Modelling copy number variability due to mtDNA bottlenecking. (a) Trajectories of mean copy number of cellular agents born with rate λ₁ (t<120) and ${\mathrm{\lambda }}_2=2\ln 2/\tau -{\mathrm{\lambda }}_1$ (t≥120). Lower λ₁ values enforce a smaller copy number bottleneck, with copy number recovering to its initial value after the bottleneck. ${\mathrm{\lambda }}_1^{\prime }=\ln 2\tau$ is the value required to maintain a constant-mean copy number between cell divisions. Lines are analytic results; points are stochastic simulations. (b) Trajectories of coefficient of variation (CV) as different bottleneck sizes are imposed on the system. Horizontal lines give the analytic predictions for final CV derived from equation (3.5). Other lines are analytic results; points are stochastic simulations. (c) CV as a function of bottleneck size from equation (3.5); points show specific instances of stochastic simulation.

Equation (3.5) analytically describes the increased variance due to a copy number bottleneck under specific circumstances, whereby a copy number m₀ is decreased to a minimum b over n₁ cell divisions then raised to its original value over a further n₁ cell divisions. Lower bottleneck sizes b lead to exponential increases in the cell-to-cell variability associated with an mtDNA population. The assumptions within our illustrative model here can also straightforwardly be relaxed and closed-form solutions derived for more general dynamics, and a closed-form expression for the probability distribution function can also be derived using the above approach. These results can then be used to address any statistical questions about the system, including fixation probabilities of mutant mtDNA (readily extracted from the generating function) and the behaviour of heteroplasmy variance with time (from the variances of mutant and wild-type populations). For brevity we here just present these illustrative results for copy number variance; further development of a more specific model is a focus of [43]. We note that, in this example, the variance does not converge to a final fixed value: longer times will result in higher variances. This feature can be altered using a model involving more homeostatic dynamics (see next subsection) or, in biology, may conceivably be dealt with on a cellular level by retaining cells with certain copy number statistics.

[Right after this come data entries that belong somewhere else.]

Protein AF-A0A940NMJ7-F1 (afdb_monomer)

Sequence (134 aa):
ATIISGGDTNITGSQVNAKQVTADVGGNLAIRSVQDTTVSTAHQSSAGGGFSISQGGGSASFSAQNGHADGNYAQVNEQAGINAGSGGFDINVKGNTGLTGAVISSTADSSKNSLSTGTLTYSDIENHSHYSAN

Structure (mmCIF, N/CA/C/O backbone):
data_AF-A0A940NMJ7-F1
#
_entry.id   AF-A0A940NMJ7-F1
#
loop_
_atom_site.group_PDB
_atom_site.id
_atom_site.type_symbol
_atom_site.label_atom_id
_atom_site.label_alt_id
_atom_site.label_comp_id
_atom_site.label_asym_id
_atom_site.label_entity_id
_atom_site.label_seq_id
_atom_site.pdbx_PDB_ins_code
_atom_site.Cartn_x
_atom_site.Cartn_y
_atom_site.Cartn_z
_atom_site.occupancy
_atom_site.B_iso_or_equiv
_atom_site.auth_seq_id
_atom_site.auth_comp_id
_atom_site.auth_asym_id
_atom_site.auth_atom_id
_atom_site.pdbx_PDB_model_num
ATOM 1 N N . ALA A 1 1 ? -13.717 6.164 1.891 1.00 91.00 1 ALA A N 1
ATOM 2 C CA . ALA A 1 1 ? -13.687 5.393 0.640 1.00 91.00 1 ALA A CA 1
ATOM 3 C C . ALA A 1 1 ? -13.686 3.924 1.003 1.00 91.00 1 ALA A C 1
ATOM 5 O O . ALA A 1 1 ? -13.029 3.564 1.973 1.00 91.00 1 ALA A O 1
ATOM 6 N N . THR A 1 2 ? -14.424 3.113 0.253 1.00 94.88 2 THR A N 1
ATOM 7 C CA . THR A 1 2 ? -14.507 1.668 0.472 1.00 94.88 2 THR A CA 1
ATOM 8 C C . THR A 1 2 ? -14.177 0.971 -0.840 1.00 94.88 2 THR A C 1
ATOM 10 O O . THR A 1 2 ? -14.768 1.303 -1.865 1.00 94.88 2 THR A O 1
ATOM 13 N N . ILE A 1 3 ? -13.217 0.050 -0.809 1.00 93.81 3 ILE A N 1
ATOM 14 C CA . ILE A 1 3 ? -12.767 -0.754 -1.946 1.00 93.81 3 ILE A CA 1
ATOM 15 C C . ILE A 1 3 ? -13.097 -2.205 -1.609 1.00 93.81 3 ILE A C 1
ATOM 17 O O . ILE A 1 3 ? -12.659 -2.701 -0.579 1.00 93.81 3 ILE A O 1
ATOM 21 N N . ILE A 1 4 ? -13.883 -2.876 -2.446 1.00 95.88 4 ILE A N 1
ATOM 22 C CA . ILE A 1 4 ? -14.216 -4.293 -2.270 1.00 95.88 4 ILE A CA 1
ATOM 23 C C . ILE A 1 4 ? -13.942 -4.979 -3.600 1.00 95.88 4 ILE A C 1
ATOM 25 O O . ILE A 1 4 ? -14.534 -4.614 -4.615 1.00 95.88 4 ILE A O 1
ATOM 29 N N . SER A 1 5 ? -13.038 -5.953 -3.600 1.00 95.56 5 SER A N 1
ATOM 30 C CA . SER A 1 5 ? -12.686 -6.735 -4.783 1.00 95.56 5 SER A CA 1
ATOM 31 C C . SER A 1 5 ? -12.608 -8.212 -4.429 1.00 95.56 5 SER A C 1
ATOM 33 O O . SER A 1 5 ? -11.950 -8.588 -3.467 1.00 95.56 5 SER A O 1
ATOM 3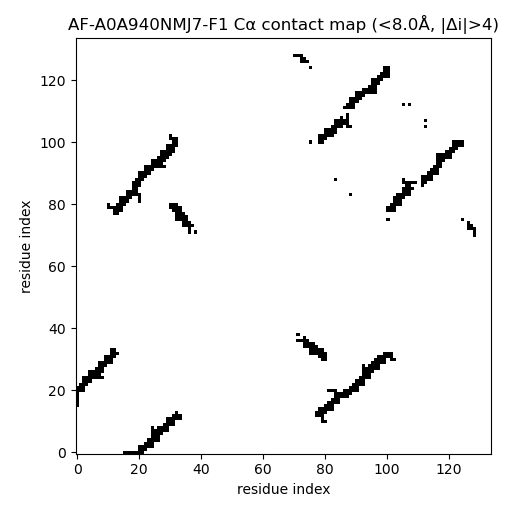5 N N . GLY A 1 6 ? -13.250 -9.069 -5.225 1.00 96.06 6 GLY A N 1
ATOM 36 C CA . GLY A 1 6 ? -13.127 -10.524 -5.079 1.00 96.06 6 GLY A CA 1
ATOM 37 C C . GLY A 1 6 ? -11.809 -11.091 -5.621 1.00 96.06 6 GLY A C 1
ATOM 38 O O . GLY A 1 6 ? -11.502 -12.250 -5.366 1.00 96.06 6 GLY A O 1
ATOM 39 N N . GLY A 1 7 ? -11.041 -10.293 -6.366 1.00 95.75 7 GLY A N 1
ATOM 40 C CA . GLY A 1 7 ? -9.788 -10.697 -7.001 1.00 95.75 7 GLY A CA 1
ATOM 41 C C . GLY A 1 7 ? -8.691 -9.662 -6.788 1.00 95.75 7 GLY A C 1
ATOM 42 O O . GLY A 1 7 ? -8.641 -8.998 -5.753 1.00 95.75 7 GLY A O 1
ATOM 43 N N . ASP A 1 8 ? -7.809 -9.523 -7.772 1.00 97.38 8 ASP A N 1
ATOM 44 C CA . ASP A 1 8 ? -6.682 -8.596 -7.699 1.00 97.38 8 ASP A CA 1
ATOM 45 C C . ASP A 1 8 ? -7.126 -7.134 -7.874 1.00 97.38 8 ASP A C 1
ATOM 47 O O . ASP A 1 8 ? -8.054 -6.821 -8.622 1.00 97.38 8 ASP A O 1
ATOM 51 N N . THR A 1 9 ? -6.448 -6.218 -7.184 1.00 97.19 9 THR A N 1
ATOM 52 C CA . THR A 1 9 ? -6.685 -4.769 -7.227 1.00 97.19 9 THR A CA 1
ATOM 53 C C . THR A 1 9 ? -5.381 -4.043 -7.530 1.00 97.19 9 THR A C 1
ATOM 55 O O . THR A 1 9 ? -4.369 -4.290 -6.879 1.00 97.19 9 THR A O 1
ATOM 58 N N . ASN A 1 10 ? -5.399 -3.120 -8.496 1.00 95.62 10 ASN A N 1
ATOM 59 C CA . ASN A 1 10 ? -4.234 -2.319 -8.873 1.00 95.62 10 ASN A CA 1
ATOM 60 C C . ASN A 1 10 ? -4.544 -0.819 -8.752 1.00 95.62 10 ASN A C 1
ATOM 62 O O . ASN A 1 10 ? -5.534 -0.345 -9.302 1.00 95.62 10 ASN A O 1
ATOM 66 N N . ILE A 1 11 ? -3.670 -0.077 -8.072 1.00 93.62 11 ILE A N 1
ATOM 67 C CA . ILE A 1 11 ? -3.666 1.388 -7.987 1.00 93.62 11 ILE A CA 1
ATOM 68 C C . ILE A 1 11 ? -2.346 1.847 -8.607 1.00 93.62 11 ILE A C 1
ATOM 70 O O . ILE A 1 11 ? -1.290 1.684 -8.005 1.00 93.62 11 ILE A O 1
ATOM 74 N N . THR A 1 12 ? -2.371 2.344 -9.842 1.00 92.06 12 THR A N 1
ATOM 75 C CA . THR A 1 12 ? -1.150 2.703 -10.586 1.00 92.06 12 THR A CA 1
ATOM 76 C C . THR A 1 12 ? -1.181 4.170 -10.976 1.00 92.06 12 THR A C 1
ATOM 78 O O . THR A 1 12 ? -2.170 4.601 -11.556 1.00 92.06 12 THR A O 1
ATOM 81 N N . GLY A 1 13 ? -0.138 4.924 -10.616 1.00 89.19 13 GLY A N 1
ATOM 82 C CA . GLY A 1 13 ? -0.063 6.371 -10.845 1.00 89.19 13 GLY A CA 1
ATOM 83 C C . GLY A 1 13 ? -1.285 7.116 -10.308 1.00 89.19 13 GLY A C 1
ATOM 84 O O . GLY A 1 13 ? -1.816 7.988 -10.96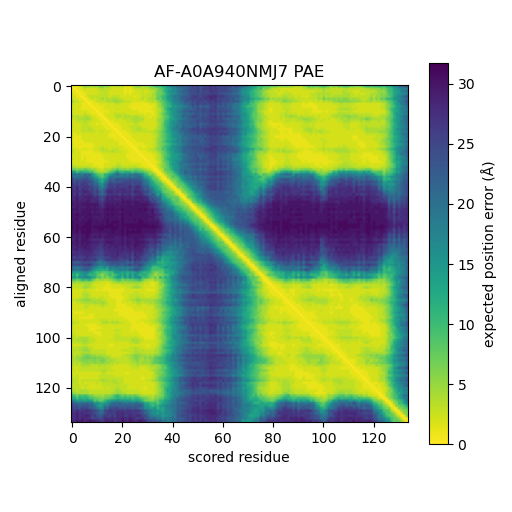6 1.00 89.19 13 GLY A O 1
ATOM 85 N N . SER A 1 14 ? -1.859 6.696 -9.181 1.00 90.94 14 SER A N 1
ATOM 86 C CA . SER A 1 14 ? -3.104 7.286 -8.677 1.00 90.94 14 SER A CA 1
ATOM 87 C C . SER A 1 14 ? -3.173 7.225 -7.161 1.00 90.94 14 SER A C 1
ATOM 89 O O . SER A 1 14 ? -2.622 6.315 -6.537 1.00 90.94 14 SER A O 1
ATOM 91 N N . GLN A 1 15 ? -3.883 8.184 -6.565 1.00 92.56 15 GLN A N 1
ATOM 92 C CA . GLN A 1 15 ? -4.032 8.284 -5.115 1.00 92.56 15 GLN A CA 1
ATOM 93 C C . GLN A 1 15 ? -5.485 8.133 -4.672 1.00 92.56 15 GLN A C 1
ATOM 95 O O . GLN A 1 15 ? -6.378 8.841 -5.139 1.00 92.56 15 GLN A O 1
ATOM 100 N N . VAL A 1 16 ? -5.715 7.251 -3.702 1.00 94.38 16 VAL A N 1
ATOM 101 C CA . VAL A 1 16 ? -7.004 7.118 -3.019 1.00 94.38 16 VAL A CA 1
ATOM 102 C C . VAL A 1 16 ? -6.992 8.012 -1.787 1.00 94.38 16 VAL A C 1
ATOM 104 O O . VAL A 1 16 ? -6.332 7.704 -0.800 1.00 94.38 16 VAL A O 1
ATOM 107 N N . ASN A 1 17 ? -7.748 9.108 -1.829 1.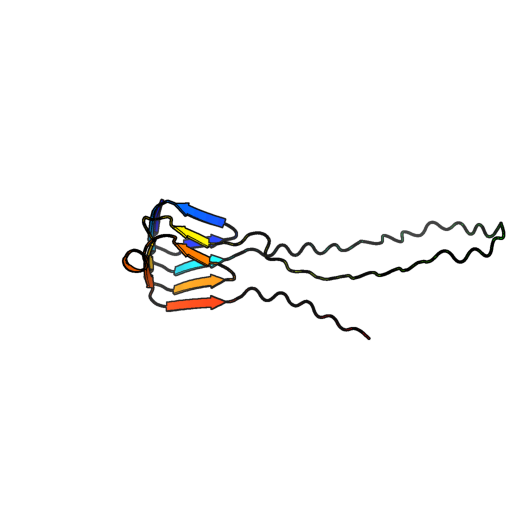00 95.25 17 ASN A N 1
ATOM 108 C CA . ASN A 1 17 ? -7.832 10.080 -0.739 1.00 95.25 17 ASN A CA 1
ATOM 109 C C . ASN A 1 17 ? -9.217 10.029 -0.085 1.00 95.25 17 ASN A C 1
ATOM 111 O O . ASN A 1 17 ? -10.232 10.233 -0.752 1.00 95.25 17 ASN A O 1
ATOM 115 N N . ALA A 1 18 ? -9.286 9.778 1.224 1.00 95.56 18 ALA A N 1
ATOM 116 C CA . ALA A 1 18 ? -10.549 9.834 1.961 1.00 95.56 18 ALA A CA 1
ATOM 117 C C . ALA A 1 18 ? -10.342 10.062 3.459 1.00 95.56 18 ALA A C 1
ATOM 119 O O . ALA A 1 18 ? -9.302 9.728 4.008 1.00 95.56 18 ALA A O 1
ATOM 120 N N . LYS A 1 19 ? -11.376 10.546 4.165 1.00 95.81 19 LYS A N 1
ATOM 121 C CA . LYS A 1 19 ? -11.338 10.669 5.635 1.00 95.81 19 LYS A CA 1
ATOM 122 C C . LYS A 1 19 ? -11.031 9.336 6.332 1.00 95.81 19 LYS A C 1
ATOM 124 O O . LYS A 1 19 ? -10.294 9.330 7.307 1.00 95.81 19 LYS A O 1
ATOM 129 N N . GLN A 1 20 ? -11.596 8.248 5.820 1.00 96.44 20 GLN A N 1
ATOM 130 C CA . GLN A 1 20 ? -11.321 6.870 6.216 1.00 96.44 20 GLN A CA 1
ATOM 131 C C . GLN A 1 20 ? -11.233 6.025 4.948 1.00 96.44 20 GLN A C 1
ATOM 133 O O . GLN A 1 20 ? -12.024 6.248 4.020 1.00 96.44 20 GLN A O 1
ATOM 138 N N . VAL A 1 21 ? -10.308 5.071 4.902 1.00 97.44 21 VAL A N 1
ATOM 139 C CA . VAL A 1 21 ? -10.182 4.120 3.792 1.00 97.44 21 VAL A CA 1
ATOM 140 C C . VAL A 1 21 ? -10.396 2.707 4.310 1.00 97.44 21 VAL A C 1
ATOM 142 O O . VAL A 1 21 ? -9.706 2.279 5.223 1.00 97.44 21 VAL A O 1
ATOM 145 N N . THR A 1 22 ? -11.330 1.980 3.711 1.00 97.00 22 THR A N 1
ATOM 146 C CA . THR A 1 22 ? -11.510 0.549 3.958 1.00 97.00 22 THR A CA 1
ATOM 147 C C . THR A 1 22 ? -11.271 -0.200 2.659 1.00 97.00 22 THR A C 1
ATOM 149 O O . THR A 1 22 ? -11.835 0.181 1.633 1.00 97.00 22 THR A O 1
ATOM 152 N N . ALA A 1 23 ? -10.447 -1.241 2.679 1.00 96.69 23 ALA A N 1
ATOM 153 C CA . ALA A 1 23 ? -10.196 -2.079 1.515 1.00 96.69 23 ALA A CA 1
ATOM 154 C C . ALA A 1 23 ? -10.314 -3.556 1.889 1.00 96.69 23 ALA A C 1
ATOM 156 O O . ALA A 1 23 ? -9.648 -3.997 2.815 1.00 96.69 23 ALA A O 1
ATOM 157 N N . ASP A 1 24 ? -11.135 -4.308 1.163 1.00 97.75 24 ASP A N 1
ATOM 158 C CA . ASP A 1 24 ? -11.233 -5.763 1.269 1.00 97.75 24 ASP A CA 1
ATOM 159 C C . ASP A 1 24 ? -10.949 -6.382 -0.103 1.00 97.75 24 ASP A C 1
ATOM 161 O O . ASP A 1 24 ? -11.700 -6.182 -1.062 1.00 97.75 24 ASP A O 1
ATOM 165 N N . VAL A 1 25 ? -9.811 -7.065 -0.217 1.00 97.62 25 VAL A N 1
ATOM 166 C CA . VAL A 1 25 ? -9.273 -7.587 -1.476 1.00 97.62 25 VAL A CA 1
ATOM 167 C C . VAL A 1 25 ? -9.081 -9.098 -1.357 1.00 97.62 25 VAL A C 1
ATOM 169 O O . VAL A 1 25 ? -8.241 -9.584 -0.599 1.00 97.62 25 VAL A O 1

(c). Relaxed replication of mtDNA: immigration–death dynamics and various inheritance regimes

A quantitative model for mtDNA dynamics throughout organismal lifetimes has been proposed to account for the intuitive feature that mtDNA copy number should be subject to cellular control [45]. This ‘relaxed replication’ model has influenced a wide range of studies on mtDNA dynamics in many contexts from human disease [46] to forensics [47]; its quantitative behaviour has been explored (considering low-order moments without cell divisions) in the contexts of nuclear control on mtDNA [48] and through simulation studies in topics including ageing mtDNA [49], the effect of anti-retroviral drugs on mtDNA [50], and many others. As variability in mtDNA can have important physiological consequences [36], we aim here to analytically extend this model beyond a mean-only treatment to a more general (and realistic) situation both explicitly modelling the stochastic dynamics of individual mtDNA production and degradation and including different forms of cell division dynamics.

The governing dynamics of copy number m in the model are

$$\frac{\mathrm{d}m}{\mathrm{d}t}=\{\begin{array}{ll}\frac{\tilde{\alpha }{m}_{\mathrm{opt}}}{\tilde{\tau }}-\frac{\tilde{\alpha }m}{\tilde{\tau }}& \text{if}\hspace{0.17em}m\le \frac{\tilde{\alpha }{m}_{\mathrm{opt}}}{\tilde{\alpha }-1};\\ -\frac{m}{\tilde{\tau }}& \text{otherwise,}\end{array}$$ 3.6

where m_opt is a ‘target’ copy number, $\tilde{\tau }$ is the time scale of mtDNA degradation, and $\tilde{\alpha }>1$ is a parameter of the model describing nuclear feedback (in the original papers, $\tilde{\alpha }$ and $\tilde{\tau }$ are, respectively, assigned the symbols α and τ: we use tildes to avoid ambiguity with the symbols in our preceding analysis). For $\tilde{\alpha }$ not much greater than 1 and an initial condition m₀<m_opt, the probability of $m>\tilde{\alpha }{m}_{\mathrm{opt}}/(\tilde{\alpha }-1)$ is very low; we will thus assume that the contribution of the term in equation (3.6) corresponding to $m>\tilde{\alpha }{m}_{\mathrm{opt}}/(\tilde{\alpha }-1)$ is negligible.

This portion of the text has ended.